• **Problem statement**
Your answer should be the lines below from the one holding "ATOM 237 C CA" through the one holding "ATOM 271 C C", copied exactly and with nothing else.

Items listed in a dataset
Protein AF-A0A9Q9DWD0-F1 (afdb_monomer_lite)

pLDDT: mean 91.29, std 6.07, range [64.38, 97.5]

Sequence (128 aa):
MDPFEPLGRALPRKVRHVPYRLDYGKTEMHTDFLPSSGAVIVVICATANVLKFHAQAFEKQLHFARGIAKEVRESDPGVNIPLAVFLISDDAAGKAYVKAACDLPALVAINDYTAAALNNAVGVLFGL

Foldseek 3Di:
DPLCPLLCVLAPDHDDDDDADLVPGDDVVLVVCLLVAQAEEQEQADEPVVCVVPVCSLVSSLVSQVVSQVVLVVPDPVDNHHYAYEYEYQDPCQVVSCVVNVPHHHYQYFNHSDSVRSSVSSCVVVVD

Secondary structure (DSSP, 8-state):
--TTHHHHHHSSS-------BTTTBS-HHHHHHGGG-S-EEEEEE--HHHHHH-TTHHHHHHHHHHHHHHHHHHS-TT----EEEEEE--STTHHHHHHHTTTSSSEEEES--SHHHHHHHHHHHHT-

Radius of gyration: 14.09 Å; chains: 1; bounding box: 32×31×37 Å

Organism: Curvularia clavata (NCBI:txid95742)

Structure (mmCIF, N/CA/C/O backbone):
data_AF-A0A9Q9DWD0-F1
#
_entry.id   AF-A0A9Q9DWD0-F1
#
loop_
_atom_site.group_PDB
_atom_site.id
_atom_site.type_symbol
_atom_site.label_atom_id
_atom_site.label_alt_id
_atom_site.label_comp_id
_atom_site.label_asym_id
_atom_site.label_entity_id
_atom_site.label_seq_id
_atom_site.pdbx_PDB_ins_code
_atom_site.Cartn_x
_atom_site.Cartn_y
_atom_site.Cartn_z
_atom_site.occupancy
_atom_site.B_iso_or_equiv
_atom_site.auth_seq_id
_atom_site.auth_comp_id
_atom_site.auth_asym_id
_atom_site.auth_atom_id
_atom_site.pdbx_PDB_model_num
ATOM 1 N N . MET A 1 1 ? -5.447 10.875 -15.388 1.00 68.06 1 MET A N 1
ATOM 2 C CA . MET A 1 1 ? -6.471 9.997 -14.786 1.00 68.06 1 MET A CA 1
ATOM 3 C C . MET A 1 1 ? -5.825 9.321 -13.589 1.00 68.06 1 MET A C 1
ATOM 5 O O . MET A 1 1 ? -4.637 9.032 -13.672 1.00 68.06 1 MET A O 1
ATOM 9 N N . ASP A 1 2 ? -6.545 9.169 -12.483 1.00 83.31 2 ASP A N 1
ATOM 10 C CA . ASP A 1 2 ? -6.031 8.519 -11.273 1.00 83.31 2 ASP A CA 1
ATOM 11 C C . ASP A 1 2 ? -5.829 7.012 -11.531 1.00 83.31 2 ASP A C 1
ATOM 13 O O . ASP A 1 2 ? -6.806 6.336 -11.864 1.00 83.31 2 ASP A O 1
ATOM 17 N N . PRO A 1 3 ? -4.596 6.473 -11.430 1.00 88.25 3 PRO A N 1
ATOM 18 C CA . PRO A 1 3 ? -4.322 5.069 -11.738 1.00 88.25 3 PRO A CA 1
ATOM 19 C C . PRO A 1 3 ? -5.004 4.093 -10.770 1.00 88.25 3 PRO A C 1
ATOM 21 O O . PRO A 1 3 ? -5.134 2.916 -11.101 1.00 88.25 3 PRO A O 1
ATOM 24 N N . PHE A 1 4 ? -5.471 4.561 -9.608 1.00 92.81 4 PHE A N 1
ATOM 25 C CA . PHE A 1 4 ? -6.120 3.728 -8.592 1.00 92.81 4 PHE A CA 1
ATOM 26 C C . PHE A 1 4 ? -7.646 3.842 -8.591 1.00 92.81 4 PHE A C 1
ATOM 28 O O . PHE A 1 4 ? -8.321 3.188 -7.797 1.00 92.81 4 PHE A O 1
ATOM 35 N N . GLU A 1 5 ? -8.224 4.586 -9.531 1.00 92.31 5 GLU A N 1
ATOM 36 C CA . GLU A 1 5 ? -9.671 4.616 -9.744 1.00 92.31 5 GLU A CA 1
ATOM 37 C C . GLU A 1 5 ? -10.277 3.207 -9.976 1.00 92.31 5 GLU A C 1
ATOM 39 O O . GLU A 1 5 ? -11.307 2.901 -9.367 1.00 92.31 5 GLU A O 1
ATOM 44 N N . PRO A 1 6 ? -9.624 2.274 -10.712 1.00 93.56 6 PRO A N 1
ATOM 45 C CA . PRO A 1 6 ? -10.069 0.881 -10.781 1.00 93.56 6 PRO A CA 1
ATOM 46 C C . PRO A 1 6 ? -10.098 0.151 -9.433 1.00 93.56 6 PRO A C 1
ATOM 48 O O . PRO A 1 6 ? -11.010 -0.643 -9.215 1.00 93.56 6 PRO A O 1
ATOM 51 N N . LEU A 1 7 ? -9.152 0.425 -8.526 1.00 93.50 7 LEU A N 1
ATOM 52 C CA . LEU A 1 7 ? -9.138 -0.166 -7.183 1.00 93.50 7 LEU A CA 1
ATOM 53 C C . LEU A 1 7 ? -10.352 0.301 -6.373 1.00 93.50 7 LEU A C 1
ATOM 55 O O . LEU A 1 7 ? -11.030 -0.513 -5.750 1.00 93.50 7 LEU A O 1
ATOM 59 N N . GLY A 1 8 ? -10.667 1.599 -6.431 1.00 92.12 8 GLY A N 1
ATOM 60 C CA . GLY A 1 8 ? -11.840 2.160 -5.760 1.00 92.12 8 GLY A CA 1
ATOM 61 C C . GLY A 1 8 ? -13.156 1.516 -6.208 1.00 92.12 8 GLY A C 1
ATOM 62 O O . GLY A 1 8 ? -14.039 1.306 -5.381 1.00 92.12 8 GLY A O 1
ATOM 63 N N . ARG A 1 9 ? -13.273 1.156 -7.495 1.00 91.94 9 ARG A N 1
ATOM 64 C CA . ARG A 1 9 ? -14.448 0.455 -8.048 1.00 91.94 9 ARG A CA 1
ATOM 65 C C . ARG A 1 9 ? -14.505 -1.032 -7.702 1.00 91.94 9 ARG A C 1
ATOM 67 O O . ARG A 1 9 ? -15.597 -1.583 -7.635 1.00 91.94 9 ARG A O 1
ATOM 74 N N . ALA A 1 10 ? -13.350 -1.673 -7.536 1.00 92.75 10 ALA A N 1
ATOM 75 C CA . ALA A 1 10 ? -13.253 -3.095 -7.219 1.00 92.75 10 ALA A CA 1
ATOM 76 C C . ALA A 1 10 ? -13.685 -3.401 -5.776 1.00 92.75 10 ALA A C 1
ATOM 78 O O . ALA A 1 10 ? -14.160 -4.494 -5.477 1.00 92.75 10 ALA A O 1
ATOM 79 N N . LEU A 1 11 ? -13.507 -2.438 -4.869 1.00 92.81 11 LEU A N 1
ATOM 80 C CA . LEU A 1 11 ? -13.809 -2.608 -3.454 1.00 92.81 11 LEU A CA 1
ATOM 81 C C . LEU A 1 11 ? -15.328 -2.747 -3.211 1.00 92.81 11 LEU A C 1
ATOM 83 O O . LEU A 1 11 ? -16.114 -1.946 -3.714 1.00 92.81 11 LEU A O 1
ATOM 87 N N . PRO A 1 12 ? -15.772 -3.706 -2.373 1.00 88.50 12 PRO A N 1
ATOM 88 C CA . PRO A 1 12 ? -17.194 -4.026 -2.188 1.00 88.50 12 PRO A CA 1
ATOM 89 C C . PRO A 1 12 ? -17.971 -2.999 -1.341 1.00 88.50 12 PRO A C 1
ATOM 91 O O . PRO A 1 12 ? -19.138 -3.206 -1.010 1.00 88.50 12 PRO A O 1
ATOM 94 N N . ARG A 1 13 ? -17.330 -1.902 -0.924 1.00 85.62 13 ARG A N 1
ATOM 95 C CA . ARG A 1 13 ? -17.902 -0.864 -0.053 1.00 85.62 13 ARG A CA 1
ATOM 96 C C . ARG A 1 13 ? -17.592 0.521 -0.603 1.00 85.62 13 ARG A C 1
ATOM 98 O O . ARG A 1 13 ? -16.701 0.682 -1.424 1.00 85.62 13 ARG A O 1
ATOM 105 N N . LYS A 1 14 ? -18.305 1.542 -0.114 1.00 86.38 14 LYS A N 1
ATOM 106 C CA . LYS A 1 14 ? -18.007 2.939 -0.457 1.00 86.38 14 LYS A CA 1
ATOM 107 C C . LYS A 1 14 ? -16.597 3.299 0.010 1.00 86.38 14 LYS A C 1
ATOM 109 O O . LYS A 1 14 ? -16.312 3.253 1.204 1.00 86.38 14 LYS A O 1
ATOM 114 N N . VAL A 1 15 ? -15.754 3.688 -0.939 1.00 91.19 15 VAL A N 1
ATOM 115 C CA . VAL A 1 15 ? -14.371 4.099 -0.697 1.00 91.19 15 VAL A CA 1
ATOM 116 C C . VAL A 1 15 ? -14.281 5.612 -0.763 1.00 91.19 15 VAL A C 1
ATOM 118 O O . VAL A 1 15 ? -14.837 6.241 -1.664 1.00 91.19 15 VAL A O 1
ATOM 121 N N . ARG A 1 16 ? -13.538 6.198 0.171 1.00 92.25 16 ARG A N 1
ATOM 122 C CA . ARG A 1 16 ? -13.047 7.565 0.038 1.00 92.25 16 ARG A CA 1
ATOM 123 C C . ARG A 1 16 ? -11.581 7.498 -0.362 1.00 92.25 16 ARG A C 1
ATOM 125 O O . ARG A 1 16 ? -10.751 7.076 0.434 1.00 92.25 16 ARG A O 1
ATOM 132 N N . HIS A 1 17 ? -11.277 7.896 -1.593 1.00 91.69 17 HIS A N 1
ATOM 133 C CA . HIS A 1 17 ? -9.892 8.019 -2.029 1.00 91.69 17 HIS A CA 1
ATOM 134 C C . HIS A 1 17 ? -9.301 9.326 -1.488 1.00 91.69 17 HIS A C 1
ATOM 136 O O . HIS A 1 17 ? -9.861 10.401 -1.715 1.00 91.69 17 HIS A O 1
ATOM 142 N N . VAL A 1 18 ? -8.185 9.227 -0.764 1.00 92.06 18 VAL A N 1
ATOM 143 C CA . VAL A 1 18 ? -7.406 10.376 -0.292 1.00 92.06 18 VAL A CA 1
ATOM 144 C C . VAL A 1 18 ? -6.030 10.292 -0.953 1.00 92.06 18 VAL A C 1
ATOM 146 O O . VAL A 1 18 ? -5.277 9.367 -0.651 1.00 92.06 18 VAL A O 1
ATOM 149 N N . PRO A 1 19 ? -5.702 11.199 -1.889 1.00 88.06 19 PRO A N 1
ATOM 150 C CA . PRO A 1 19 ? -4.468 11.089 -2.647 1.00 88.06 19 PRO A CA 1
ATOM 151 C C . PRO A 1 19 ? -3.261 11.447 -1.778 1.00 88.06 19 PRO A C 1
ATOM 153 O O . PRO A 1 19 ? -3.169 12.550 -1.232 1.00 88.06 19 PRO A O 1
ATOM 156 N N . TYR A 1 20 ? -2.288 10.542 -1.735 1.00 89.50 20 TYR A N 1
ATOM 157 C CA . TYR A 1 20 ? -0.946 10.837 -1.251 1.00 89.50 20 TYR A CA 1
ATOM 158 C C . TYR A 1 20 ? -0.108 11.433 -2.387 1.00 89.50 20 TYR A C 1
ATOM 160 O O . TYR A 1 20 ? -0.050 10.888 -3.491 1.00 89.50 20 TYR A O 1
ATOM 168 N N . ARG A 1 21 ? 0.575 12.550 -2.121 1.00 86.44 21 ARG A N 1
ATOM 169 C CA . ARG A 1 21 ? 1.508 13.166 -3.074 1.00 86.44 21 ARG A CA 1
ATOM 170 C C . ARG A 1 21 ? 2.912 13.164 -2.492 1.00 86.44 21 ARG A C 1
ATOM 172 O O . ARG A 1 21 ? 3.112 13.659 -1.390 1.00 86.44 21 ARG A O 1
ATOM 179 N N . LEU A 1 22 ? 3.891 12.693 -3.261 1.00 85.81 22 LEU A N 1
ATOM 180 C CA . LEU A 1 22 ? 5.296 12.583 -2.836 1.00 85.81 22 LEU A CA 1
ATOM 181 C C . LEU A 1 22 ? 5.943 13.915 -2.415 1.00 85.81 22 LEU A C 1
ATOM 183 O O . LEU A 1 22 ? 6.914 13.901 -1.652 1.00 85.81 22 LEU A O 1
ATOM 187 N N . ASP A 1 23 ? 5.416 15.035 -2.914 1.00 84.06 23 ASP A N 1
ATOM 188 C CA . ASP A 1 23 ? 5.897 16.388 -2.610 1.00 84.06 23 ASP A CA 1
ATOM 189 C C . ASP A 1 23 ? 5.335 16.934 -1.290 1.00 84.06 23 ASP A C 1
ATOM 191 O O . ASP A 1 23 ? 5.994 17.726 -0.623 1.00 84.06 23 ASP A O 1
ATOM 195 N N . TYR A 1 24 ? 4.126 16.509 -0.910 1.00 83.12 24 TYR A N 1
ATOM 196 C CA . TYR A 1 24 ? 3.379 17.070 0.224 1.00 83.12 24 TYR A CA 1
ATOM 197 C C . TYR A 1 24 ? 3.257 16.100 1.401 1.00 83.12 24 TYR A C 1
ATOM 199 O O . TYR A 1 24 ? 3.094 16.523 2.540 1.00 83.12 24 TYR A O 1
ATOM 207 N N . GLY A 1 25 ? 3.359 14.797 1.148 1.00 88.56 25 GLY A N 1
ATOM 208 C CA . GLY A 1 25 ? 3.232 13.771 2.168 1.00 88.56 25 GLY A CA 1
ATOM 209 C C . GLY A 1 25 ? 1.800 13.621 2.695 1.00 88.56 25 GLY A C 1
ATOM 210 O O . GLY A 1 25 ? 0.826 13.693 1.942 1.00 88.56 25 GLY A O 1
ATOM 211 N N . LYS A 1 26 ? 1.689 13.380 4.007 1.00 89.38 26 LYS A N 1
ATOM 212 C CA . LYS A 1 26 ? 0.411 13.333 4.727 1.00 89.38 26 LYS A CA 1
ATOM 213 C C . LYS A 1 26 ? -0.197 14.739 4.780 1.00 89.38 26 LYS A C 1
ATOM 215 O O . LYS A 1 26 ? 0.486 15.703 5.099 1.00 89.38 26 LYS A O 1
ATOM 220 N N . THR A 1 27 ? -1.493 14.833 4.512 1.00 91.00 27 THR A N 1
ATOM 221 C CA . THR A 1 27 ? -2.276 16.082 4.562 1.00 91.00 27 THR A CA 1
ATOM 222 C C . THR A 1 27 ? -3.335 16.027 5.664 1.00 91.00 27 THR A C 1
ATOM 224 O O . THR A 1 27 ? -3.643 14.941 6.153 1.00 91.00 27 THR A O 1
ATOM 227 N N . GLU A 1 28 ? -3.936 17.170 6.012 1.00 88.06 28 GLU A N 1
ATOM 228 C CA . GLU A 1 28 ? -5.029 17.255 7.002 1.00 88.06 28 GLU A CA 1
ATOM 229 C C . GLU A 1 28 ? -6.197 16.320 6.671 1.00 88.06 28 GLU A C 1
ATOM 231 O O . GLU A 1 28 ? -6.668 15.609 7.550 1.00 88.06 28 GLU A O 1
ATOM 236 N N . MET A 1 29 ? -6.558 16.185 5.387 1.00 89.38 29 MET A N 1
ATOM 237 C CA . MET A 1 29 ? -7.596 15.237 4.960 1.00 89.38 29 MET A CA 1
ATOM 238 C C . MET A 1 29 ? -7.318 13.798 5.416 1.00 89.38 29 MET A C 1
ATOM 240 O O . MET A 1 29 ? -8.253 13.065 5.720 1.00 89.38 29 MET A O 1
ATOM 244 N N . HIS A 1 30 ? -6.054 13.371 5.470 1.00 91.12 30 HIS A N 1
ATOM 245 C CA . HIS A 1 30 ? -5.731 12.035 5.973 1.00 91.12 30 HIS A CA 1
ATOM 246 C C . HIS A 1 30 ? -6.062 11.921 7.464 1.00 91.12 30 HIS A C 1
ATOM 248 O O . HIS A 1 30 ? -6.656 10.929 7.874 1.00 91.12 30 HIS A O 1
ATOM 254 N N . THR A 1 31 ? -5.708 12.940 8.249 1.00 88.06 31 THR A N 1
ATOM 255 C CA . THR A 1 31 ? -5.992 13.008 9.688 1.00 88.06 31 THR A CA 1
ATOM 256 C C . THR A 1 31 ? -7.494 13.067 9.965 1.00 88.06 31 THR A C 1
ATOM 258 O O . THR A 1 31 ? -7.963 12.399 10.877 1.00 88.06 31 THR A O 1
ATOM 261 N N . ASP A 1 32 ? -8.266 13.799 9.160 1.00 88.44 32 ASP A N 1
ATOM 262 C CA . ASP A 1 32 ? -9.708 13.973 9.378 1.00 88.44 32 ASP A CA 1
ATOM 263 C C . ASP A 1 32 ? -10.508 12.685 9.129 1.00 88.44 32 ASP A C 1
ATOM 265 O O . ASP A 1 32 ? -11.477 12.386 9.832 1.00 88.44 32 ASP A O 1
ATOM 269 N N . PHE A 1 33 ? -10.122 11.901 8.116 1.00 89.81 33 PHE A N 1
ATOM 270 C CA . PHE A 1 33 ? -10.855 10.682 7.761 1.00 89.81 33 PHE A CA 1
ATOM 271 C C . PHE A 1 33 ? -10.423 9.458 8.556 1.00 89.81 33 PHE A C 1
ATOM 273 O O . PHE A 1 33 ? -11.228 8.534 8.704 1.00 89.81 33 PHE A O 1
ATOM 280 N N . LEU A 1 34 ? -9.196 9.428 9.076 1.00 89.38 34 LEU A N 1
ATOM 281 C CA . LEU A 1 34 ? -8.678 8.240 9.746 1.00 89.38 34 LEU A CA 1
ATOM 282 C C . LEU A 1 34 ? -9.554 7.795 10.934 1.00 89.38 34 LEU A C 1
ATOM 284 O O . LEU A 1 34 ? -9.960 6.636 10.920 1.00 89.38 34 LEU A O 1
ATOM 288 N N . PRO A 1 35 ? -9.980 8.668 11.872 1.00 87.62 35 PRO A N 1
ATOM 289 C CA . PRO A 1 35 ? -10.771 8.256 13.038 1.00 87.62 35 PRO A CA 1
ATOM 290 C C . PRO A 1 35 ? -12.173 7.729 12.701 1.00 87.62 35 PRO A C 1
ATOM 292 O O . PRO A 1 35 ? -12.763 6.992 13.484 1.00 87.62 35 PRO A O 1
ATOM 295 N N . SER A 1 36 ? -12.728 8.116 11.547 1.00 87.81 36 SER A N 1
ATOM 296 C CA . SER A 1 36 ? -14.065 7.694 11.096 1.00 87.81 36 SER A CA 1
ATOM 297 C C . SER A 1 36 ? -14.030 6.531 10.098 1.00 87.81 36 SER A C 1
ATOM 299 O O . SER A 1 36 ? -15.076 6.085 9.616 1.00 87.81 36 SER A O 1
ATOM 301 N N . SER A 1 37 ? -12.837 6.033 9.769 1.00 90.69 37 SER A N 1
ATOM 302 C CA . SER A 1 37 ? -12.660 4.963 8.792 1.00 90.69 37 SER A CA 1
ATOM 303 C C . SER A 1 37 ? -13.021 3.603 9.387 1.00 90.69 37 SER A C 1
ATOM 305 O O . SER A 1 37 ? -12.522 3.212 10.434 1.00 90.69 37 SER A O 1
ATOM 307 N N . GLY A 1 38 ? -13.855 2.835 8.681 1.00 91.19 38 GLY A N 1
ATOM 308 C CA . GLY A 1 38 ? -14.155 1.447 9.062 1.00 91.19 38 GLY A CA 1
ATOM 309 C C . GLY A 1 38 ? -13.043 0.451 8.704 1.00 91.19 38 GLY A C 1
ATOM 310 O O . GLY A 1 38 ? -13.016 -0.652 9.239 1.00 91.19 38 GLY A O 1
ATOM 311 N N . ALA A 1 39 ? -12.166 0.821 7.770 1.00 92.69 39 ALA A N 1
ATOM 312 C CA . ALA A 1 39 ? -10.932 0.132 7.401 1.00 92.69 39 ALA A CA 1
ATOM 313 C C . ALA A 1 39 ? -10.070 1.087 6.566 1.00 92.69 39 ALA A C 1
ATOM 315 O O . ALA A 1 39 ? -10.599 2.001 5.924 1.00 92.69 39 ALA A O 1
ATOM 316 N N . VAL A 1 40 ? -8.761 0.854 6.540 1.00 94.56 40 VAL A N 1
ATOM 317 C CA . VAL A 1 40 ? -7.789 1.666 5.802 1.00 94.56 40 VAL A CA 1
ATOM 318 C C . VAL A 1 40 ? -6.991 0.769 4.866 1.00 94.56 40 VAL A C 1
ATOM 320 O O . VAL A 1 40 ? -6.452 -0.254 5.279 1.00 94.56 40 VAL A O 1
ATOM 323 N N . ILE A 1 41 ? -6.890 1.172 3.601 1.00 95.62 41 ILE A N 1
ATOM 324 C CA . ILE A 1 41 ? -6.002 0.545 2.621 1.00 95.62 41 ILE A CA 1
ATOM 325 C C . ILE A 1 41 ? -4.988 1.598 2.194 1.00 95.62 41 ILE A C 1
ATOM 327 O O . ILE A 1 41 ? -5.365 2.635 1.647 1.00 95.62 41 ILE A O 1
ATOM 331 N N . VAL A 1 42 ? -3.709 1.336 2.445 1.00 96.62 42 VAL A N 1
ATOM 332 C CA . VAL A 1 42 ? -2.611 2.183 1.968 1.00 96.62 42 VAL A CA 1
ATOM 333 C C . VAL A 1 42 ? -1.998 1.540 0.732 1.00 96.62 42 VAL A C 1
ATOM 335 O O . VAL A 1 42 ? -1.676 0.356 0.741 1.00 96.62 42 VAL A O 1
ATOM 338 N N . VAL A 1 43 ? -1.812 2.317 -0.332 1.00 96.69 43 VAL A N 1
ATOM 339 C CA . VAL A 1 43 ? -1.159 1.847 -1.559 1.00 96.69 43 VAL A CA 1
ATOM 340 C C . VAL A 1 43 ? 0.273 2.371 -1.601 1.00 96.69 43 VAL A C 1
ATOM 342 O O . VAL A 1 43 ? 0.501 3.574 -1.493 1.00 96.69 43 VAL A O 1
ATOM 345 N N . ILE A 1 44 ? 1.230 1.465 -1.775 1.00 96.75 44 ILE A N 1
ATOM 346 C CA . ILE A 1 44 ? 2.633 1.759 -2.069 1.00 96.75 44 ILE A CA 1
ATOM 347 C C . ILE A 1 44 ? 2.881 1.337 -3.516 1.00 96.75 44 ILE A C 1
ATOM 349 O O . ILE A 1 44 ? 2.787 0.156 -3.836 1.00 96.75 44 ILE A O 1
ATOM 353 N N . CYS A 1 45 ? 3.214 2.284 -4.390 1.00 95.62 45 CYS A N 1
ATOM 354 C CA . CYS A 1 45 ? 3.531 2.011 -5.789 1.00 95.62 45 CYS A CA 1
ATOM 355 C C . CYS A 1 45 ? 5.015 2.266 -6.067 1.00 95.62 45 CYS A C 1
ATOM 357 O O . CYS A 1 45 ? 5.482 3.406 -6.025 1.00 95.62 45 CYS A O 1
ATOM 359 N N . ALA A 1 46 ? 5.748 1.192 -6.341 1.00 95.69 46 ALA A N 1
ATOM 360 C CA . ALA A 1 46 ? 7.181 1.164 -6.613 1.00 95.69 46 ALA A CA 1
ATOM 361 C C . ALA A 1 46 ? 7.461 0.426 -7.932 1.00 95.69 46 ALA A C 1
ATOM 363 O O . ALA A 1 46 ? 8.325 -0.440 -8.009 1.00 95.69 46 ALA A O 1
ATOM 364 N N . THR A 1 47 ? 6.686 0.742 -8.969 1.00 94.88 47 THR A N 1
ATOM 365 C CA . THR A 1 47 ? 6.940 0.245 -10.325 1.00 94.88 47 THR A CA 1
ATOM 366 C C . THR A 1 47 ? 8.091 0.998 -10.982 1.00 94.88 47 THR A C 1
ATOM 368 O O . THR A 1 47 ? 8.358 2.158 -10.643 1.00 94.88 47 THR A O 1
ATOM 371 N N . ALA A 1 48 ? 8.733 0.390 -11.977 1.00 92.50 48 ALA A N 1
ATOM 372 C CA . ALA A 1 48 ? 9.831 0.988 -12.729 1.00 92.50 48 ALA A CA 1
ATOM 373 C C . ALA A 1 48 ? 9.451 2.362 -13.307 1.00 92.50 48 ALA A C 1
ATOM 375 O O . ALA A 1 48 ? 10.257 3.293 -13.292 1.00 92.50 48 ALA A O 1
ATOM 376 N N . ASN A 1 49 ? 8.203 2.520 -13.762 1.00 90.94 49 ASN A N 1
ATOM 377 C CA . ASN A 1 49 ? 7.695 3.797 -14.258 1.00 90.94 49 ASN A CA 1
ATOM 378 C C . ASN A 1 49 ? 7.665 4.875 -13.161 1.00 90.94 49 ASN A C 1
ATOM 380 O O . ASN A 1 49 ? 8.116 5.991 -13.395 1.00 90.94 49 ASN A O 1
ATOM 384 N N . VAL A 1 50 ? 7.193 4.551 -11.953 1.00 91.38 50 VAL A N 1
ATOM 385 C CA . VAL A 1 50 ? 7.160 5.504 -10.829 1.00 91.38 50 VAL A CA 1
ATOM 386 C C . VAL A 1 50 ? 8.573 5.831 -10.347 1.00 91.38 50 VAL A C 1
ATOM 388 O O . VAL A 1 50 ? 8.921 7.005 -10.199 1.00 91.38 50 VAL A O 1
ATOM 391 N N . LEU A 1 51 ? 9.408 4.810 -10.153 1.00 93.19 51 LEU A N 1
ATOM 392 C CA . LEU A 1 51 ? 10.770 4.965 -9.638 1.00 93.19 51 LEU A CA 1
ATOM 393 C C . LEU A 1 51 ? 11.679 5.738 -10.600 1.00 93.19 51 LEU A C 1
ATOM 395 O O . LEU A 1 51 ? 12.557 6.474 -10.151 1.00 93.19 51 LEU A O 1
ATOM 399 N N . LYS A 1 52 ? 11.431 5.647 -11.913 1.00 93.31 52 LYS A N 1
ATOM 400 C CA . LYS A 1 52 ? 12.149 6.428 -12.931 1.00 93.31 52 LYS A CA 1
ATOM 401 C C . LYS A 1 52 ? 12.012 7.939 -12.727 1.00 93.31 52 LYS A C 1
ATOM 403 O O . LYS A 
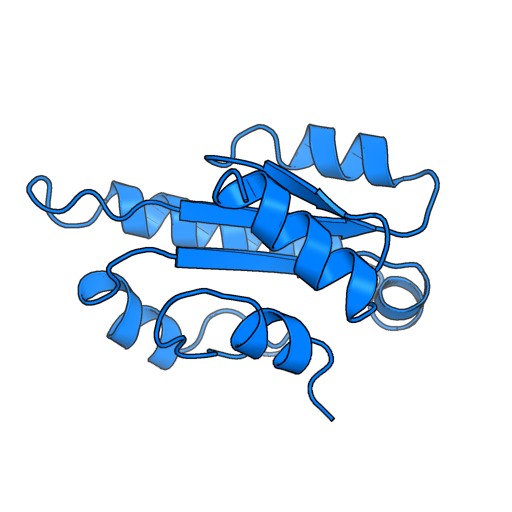1 52 ? 12.969 8.667 -12.977 1.00 93.31 52 LYS A O 1
ATOM 408 N N . PHE A 1 53 ? 10.844 8.412 -12.296 1.00 92.12 53 PHE A N 1
ATOM 409 C CA . PHE A 1 53 ? 10.602 9.838 -12.041 1.00 92.12 53 PHE A CA 1
ATOM 410 C C . PHE A 1 53 ? 10.841 10.218 -10.578 1.00 92.12 53 PHE A C 1
ATOM 412 O O . PHE A 1 53 ? 11.187 11.361 -10.283 1.00 92.12 53 PHE A O 1
ATOM 419 N N . HIS A 1 54 ? 10.696 9.260 -9.662 1.00 92.00 54 HIS A N 1
ATOM 420 C CA . HIS A 1 54 ? 10.839 9.470 -8.229 1.00 92.00 54 HIS A CA 1
ATOM 421 C C . HIS A 1 54 ? 11.609 8.312 -7.583 1.00 92.00 54 HIS A C 1
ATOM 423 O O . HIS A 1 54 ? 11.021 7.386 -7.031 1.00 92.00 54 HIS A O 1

• **Reply**
ATOM 237 C CA . MET A 1 29 ? -7.596 15.237 4.960 1.00 89.38 29 MET A CA 1
ATOM 238 C C . MET A 1 29 ? -7.318 13.798 5.416 1.00 89.38 29 MET A C 1
ATOM 240 O O . MET A 1 29 ? -8.253 13.065 5.720 1.00 89.38 29 MET A O 1
ATOM 244 N N . HIS A 1 30 ? -6.054 13.371 5.470 1.00 91.12 30 HIS A N 1
ATOM 245 C CA . HIS A 1 30 ? -5.731 12.035 5.973 1.00 91.12 30 HIS A CA 1
ATOM 246 C C . HIS A 1 30 ? -6.062 11.921 7.464 1.00 91.12 30 HIS A C 1
ATOM 248 O O . HIS A 1 30 ? -6.656 10.929 7.874 1.00 91.12 30 HIS A O 1
ATOM 254 N N . THR A 1 31 ? -5.708 12.940 8.249 1.00 88.06 31 THR A N 1
ATOM 255 C CA . THR A 1 31 ? -5.992 13.008 9.688 1.00 88.06 31 THR A CA 1
ATOM 256 C C . THR A 1 31 ? -7.494 13.067 9.965 1.00 88.06 31 THR A C 1
ATOM 258 O O . THR A 1 31 ? -7.963 12.399 10.877 1.00 88.06 31 THR A O 1
ATOM 261 N N . ASP A 1 32 ? -8.266 13.799 9.160 1.00 88.44 32 ASP A N 1
ATOM 262 C CA . ASP A 1 32 ? -9.708 13.973 9.378 1.00 88.44 32 ASP A CA 1
ATOM 263 C C . ASP A 1 32 ? -10.508 12.685 9.129 1.00 88.44 32 ASP A C 1
ATOM 265 O O . ASP A 1 32 ? -11.477 12.386 9.832 1.00 88.44 32 ASP A O 1
ATOM 269 N N . PHE A 1 33 ? -10.122 11.901 8.116 1.00 89.81 33 PHE A N 1
ATOM 270 C CA . PHE A 1 33 ? -10.855 10.682 7.761 1.00 89.81 33 PHE A CA 1
ATOM 271 C C . PHE A 1 33 ? -10.423 9.458 8.556 1.00 89.81 33 PHE A C 1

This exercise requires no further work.